89Bio Q4 2024 Earnings Report
Key Takeaways
89bio reported a net loss of $118.4 million for the three months ended December 31, 2024. The company's cash, cash equivalents, and marketable securities totaled $440.0 million as of December 31, 2024. The Phase 3 ENTRUST trial in severe hypertriglyceridemia (SHTG) will be unblinded after study completion at Week 52 vs. Week 26 following discussions with the U.S. Food and Drug Administration (FDA); topline data are now expected in 1Q 2026.
Initiated Phase 3 ENLIGHTEN-Fibrosis and ENLIGHTEN-Cirrhosis trials in MASH.
Completed enrollment in the Phase 3 ENTRUST trial for SHTG.
Completed follow-on equity offerings in 4Q 2024 and 1Q 2025, grossing $143.7 million and $287.5 million, respectively.
Cash, cash equivalents, and marketable securities totaled $440.0 million as of December 31, 2024.
89Bio
89Bio
Forward Guidance
89bio is focused on advancing its clinical trials and completing scale-up and regulatory activities for a potential BLA filing, pending positive Phase 3 trial results.
Positive Outlook
- Potential for accelerated approval in the United States and conditional approval in Europe for MASH.
- Ongoing Phase 3 trials for pegozafermin in MASH and SHTG.

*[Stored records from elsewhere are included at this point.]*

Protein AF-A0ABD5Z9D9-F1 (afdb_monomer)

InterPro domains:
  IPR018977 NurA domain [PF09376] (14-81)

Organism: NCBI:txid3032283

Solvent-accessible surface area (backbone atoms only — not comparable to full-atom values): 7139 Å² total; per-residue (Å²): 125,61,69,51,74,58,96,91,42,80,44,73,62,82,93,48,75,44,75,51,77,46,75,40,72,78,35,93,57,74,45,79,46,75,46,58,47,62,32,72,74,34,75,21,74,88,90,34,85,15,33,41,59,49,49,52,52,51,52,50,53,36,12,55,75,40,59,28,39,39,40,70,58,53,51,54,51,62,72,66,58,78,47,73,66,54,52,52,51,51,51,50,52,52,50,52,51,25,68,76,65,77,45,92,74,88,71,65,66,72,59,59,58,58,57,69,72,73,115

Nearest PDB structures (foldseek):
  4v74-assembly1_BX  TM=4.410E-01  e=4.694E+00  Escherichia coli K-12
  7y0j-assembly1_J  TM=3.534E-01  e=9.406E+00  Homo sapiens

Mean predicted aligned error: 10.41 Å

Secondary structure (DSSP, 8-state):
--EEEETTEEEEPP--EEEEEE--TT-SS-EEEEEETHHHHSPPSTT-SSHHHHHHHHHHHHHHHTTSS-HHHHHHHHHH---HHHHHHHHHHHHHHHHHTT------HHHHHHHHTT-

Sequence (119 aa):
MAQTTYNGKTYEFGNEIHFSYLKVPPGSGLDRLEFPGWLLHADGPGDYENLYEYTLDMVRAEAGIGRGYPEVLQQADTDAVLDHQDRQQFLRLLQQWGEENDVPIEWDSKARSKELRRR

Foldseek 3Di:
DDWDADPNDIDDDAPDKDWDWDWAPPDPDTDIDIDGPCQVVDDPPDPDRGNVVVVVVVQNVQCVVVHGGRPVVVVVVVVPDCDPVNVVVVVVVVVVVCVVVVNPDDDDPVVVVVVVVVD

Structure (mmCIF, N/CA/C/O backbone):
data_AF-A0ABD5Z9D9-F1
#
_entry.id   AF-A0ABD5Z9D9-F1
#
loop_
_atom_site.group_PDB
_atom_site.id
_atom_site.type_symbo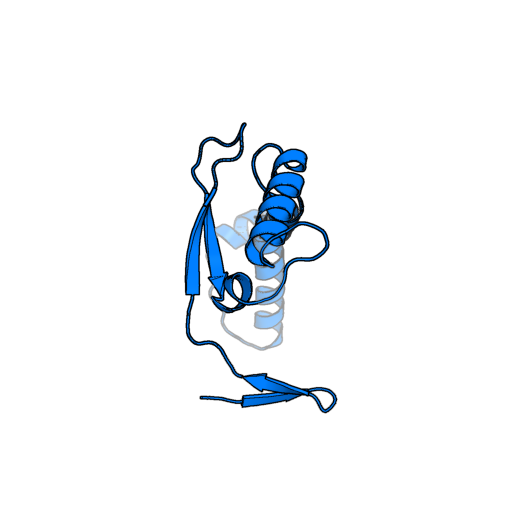l
_atom_site.label_atom_id
_atom_site.label_alt_id
_atom_site.label_comp_id
_atom_site.label_asym_id
_atom_site.label_entity_id
_atom_site.label_seq_id
_atom_site.pdbx_PDB_ins_code
_atom_site.Cartn_x
_atom_site.Cartn_y
_atom_site.Cartn_z
_atom_site.occupancy
_atom_site.B_iso_or_equiv
_atom_site.auth_seq_id
_atom_site.auth_comp_id
_atom_site.auth_asym_id
_atom_site.auth_atom_id
_atom_site.pdbx_PDB_model_num
ATOM 1 N N . MET A 1 1 ? 8.334 -28.608 -4.132 1.00 64.56 1 MET A N 1
ATOM 2 C CA . MET A 1 1 ? 7.722 -27.274 -3.956 1.00 64.56 1 MET A CA 1
ATOM 3 C C . MET A 1 1 ? 6.215 -27.454 -4.021 1.00 64.56 1 MET A C 1
ATOM 5 O O . MET A 1 1 ? 5.785 -28.404 -4.668 1.00 64.56 1 MET A O 1
ATOM 9 N N . ALA A 1 2 ? 5.422 -26.656 -3.301 1.00 77.06 2 ALA A N 1
ATOM 10 C CA . ALA A 1 2 ? 3.969 -26.771 -3.412 1.00 77.06 2 ALA A CA 1
ATOM 11 C C . ALA A 1 2 ? 3.561 -26.423 -4.853 1.00 77.06 2 ALA A C 1
ATOM 13 O O . ALA A 1 2 ? 4.149 -25.527 -5.463 1.00 77.06 2 ALA A O 1
ATOM 14 N N . GLN A 1 3 ? 2.567 -27.122 -5.389 1.00 85.19 3 GLN A N 1
ATOM 15 C CA . GLN A 1 3 ? 2.024 -26.873 -6.721 1.00 85.19 3 GLN A CA 1
ATOM 16 C C . GLN A 1 3 ? 0.500 -26.836 -6.635 1.00 85.19 3 GLN A C 1
ATOM 18 O O . GLN A 1 3 ? -0.099 -27.549 -5.829 1.00 85.19 3 GLN A O 1
ATOM 23 N N . THR A 1 4 ? -0.129 -26.007 -7.460 1.00 84.88 4 THR A N 1
ATOM 24 C CA . THR A 1 4 ? -1.585 -25.979 -7.627 1.00 84.88 4 THR A CA 1
ATOM 25 C C . THR A 1 4 ? -1.936 -26.015 -9.107 1.00 84.88 4 THR A C 1
ATOM 27 O O . THR A 1 4 ? -1.151 -25.586 -9.948 1.00 84.88 4 THR A O 1
ATOM 30 N N . THR A 1 5 ? -3.103 -26.554 -9.449 1.00 86.88 5 THR A N 1
ATOM 31 C CA . THR A 1 5 ? -3.594 -26.566 -10.832 1.00 86.88 5 THR A CA 1
ATOM 32 C C . THR A 1 5 ? -4.862 -25.734 -10.909 1.00 86.88 5 THR A C 1
ATOM 34 O O . THR A 1 5 ? -5.832 -26.018 -10.212 1.00 86.88 5 THR A O 1
ATOM 37 N N . TYR A 1 6 ? -4.863 -24.720 -11.770 1.00 85.31 6 TYR A N 1
ATOM 38 C CA . TYR A 1 6 ? -6.021 -23.871 -12.031 1.00 85.31 6 TYR A CA 1
ATOM 39 C C . TYR A 1 6 ? -6.245 -23.773 -13.541 1.00 85.31 6 TYR A C 1
ATOM 41 O O . TYR A 1 6 ? -5.307 -23.525 -14.296 1.00 85.31 6 TYR A O 1
ATOM 49 N N . ASN A 1 7 ? -7.477 -24.025 -13.998 1.00 86.88 7 ASN A N 1
ATOM 50 C CA . ASN A 1 7 ? -7.849 -24.058 -15.421 1.00 86.88 7 ASN A CA 1
ATOM 51 C C . ASN A 1 7 ? -6.898 -24.892 -16.308 1.00 86.88 7 ASN A C 1
ATOM 53 O O . ASN A 1 7 ? -6.542 -24.488 -17.413 1.00 86.88 7 ASN A O 1
ATOM 57 N N . GLY A 1 8 ? -6.459 -26.054 -15.813 1.00 89.56 8 GLY A N 1
ATOM 58 C CA . GLY A 1 8 ? -5.576 -26.967 -16.551 1.00 89.56 8 GLY A CA 1
ATOM 59 C C . GLY A 1 8 ? -4.120 -26.505 -16.677 1.00 89.56 8 GLY A C 1
ATOM 60 O O . GLY A 1 8 ? -3.331 -27.187 -17.326 1.00 89.56 8 GLY A O 1
ATOM 61 N N . LYS A 1 9 ? -3.744 -25.382 -16.054 1.00 87.38 9 LYS A N 1
ATOM 62 C CA . LYS A 1 9 ? -2.354 -24.934 -15.929 1.00 87.38 9 LYS A CA 1
ATOM 63 C C . LYS A 1 9 ? -1.833 -25.242 -14.530 1.00 87.38 9 LYS A C 1
ATOM 65 O O . LYS A 1 9 ? -2.511 -24.965 -13.540 1.00 87.38 9 LYS A O 1
ATOM 70 N N . THR A 1 10 ? -0.636 -25.815 -14.460 1.00 85.12 10 THR A N 1
ATOM 71 C CA . THR A 1 10 ? 0.069 -26.069 -13.201 1.00 85.12 10 TH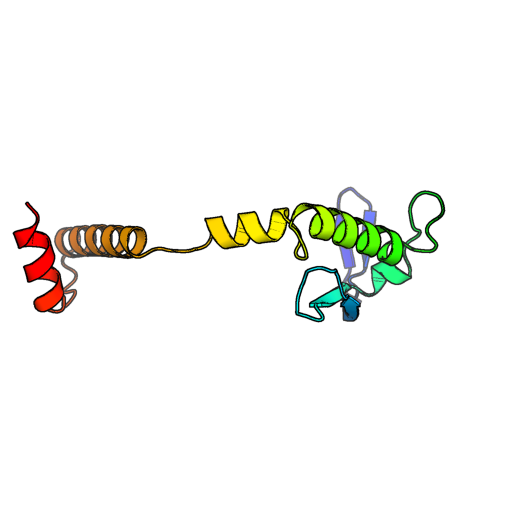R A CA 1
ATOM 72 C C . THR A 1 10 ? 0.917 -24.856 -12.841 1.00 85.12 10 THR A C 1
ATOM 74 O O . THR A 1 10 ? 1.675 -24.356 -13.668 1.00 85.12 10 THR A O 1
ATOM 77 N N . TYR A 1 11 ? 0.775 -24.398 -11.604 1.00 80.31 11 TYR A N 1
ATOM 78 C CA . TYR A 1 11 ? 1.513 -23.287 -11.022 1.00 80.31 11 TYR A CA 1
ATOM 79 C C . TYR A 1 11 ? 2.356 -23.807 -9.866 1.00 80.31 11 TYR A C 1
ATOM 81 O O . TYR A 1 11 ? 1.874 -24.585 -9.037 1.00 80.31 11 TYR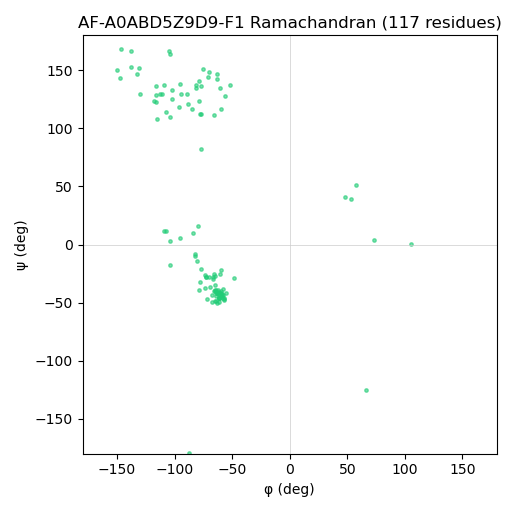 A O 1
ATOM 89 N N . GLU A 1 12 ? 3.602 -23.358 -9.796 1.00 80.44 12 GLU A N 1
ATOM 90 C CA . GLU A 1 12 ? 4.473 -23.604 -8.653 1.00 80.44 12 GLU A CA 1
ATOM 91 C C . GLU A 1 12 ? 4.400 -22.417 -7.692 1.00 80.44 12 GLU A C 1
ATOM 93 O O . GLU A 1 12 ? 4.385 -21.261 -8.117 1.00 80.44 12 GLU A O 1
ATOM 98 N N . PHE A 1 13 ? 4.338 -22.691 -6.390 1.00 75.00 13 PHE A N 1
ATOM 99 C CA . PHE A 1 13 ? 4.395 -21.630 -5.389 1.00 75.00 13 PHE A CA 1
ATOM 100 C C . PHE A 1 13 ? 5.846 -21.175 -5.197 1.00 75.00 13 PHE A C 1
ATOM 102 O O . PHE A 1 13 ? 6.716 -21.982 -4.862 1.00 75.00 13 PHE A O 1
ATOM 109 N N . GLY A 1 14 ? 6.088 -19.876 -5.382 1.00 74.56 14 GLY A N 1
ATOM 110 C CA . GLY A 1 14 ? 7.346 -19.232 -5.011 1.00 74.56 14 GLY A CA 1
ATOM 111 C C . GLY A 1 14 ? 7.397 -18.950 -3.508 1.00 74.56 14 GLY A C 1
ATOM 112 O O . GLY A 1 14 ? 6.399 -18.533 -2.924 1.00 74.56 14 GLY A O 1
ATOM 113 N N . ASN A 1 15 ? 8.563 -19.151 -2.894 1.00 79.94 15 ASN A N 1
ATOM 114 C CA . ASN A 1 15 ? 8.797 -18.903 -1.463 1.00 79.94 15 ASN A CA 1
ATOM 115 C C . ASN A 1 15 ? 9.658 -17.654 -1.207 1.00 79.94 15 ASN A C 1
ATOM 117 O O . ASN A 1 15 ? 10.145 -17.452 -0.097 1.00 79.94 15 ASN A O 1
ATOM 121 N N . GLU A 1 16 ? 9.877 -16.837 -2.235 1.00 89.00 16 GLU A N 1
ATOM 122 C CA . GLU A 1 16 ? 10.786 -15.695 -2.190 1.00 89.00 16 GLU A CA 1
ATOM 123 C C . GLU A 1 16 ? 9.997 -14.388 -2.243 1.00 89.00 16 GLU A C 1
ATOM 125 O O . GLU A 1 16 ? 9.151 -14.187 -3.119 1.00 89.00 16 GLU A O 1
ATOM 130 N N . ILE A 1 17 ? 10.295 -13.497 -1.298 1.00 93.00 17 ILE A N 1
ATOM 131 C CA . ILE A 1 17 ? 9.799 -12.123 -1.260 1.00 93.00 17 ILE A CA 1
ATOM 132 C C . ILE A 1 17 ? 11.017 -11.214 -1.356 1.00 93.00 17 ILE A C 1
ATOM 134 O O . ILE A 1 17 ? 11.936 -11.298 -0.540 1.00 93.00 17 ILE A O 1
ATOM 138 N N . HIS A 1 18 ? 11.012 -10.348 -2.358 1.00 95.06 18 HIS A N 1
ATOM 139 C CA . HIS A 1 18 ? 12.017 -9.318 -2.551 1.00 95.06 18 HIS A CA 1
ATOM 140 C C . HIS A 1 18 ? 11.444 -7.971 -2.137 1.00 95.06 18 HIS A C 1
ATOM 142 O O . HIS A 1 18 ? 10.231 -7.803 -1.991 1.00 95.06 18 HIS A O 1
ATOM 148 N N . PHE A 1 19 ? 12.332 -7.002 -1.947 1.00 96.06 19 PHE A N 1
ATOM 149 C CA . PHE A 1 19 ? 11.929 -5.638 -1.671 1.00 96.06 19 PHE A CA 1
ATOM 150 C C . PHE A 1 19 ? 12.775 -4.646 -2.454 1.00 96.06 19 PHE A C 1
ATOM 152 O O . PHE A 1 19 ? 13.943 -4.888 -2.764 1.00 96.06 19 PHE A O 1
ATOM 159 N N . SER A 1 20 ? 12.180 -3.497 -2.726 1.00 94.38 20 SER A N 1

- Regulatory feedback obtained from the FDA and EMA.
- Pegozafermin has potential as a best-in-class therapy for liver and cardiometabolic diseases.
- Data analyses from the Phase 2b ENLIVEN trial highlighting potential anti-fibrotic effects
Challenges Ahead
- Topline data from ENTRUST trial now expected in 1Q 2026.
- Reliance on positive results from Phase 3 trials for BLA filing.
- Increased R&D expenses due to contract manufacturing and clinical trial costs.
- Uncertainties regarding the timing and outcome of clinical trials.
- Dependence on the success of lead product candidate, pegozafermin.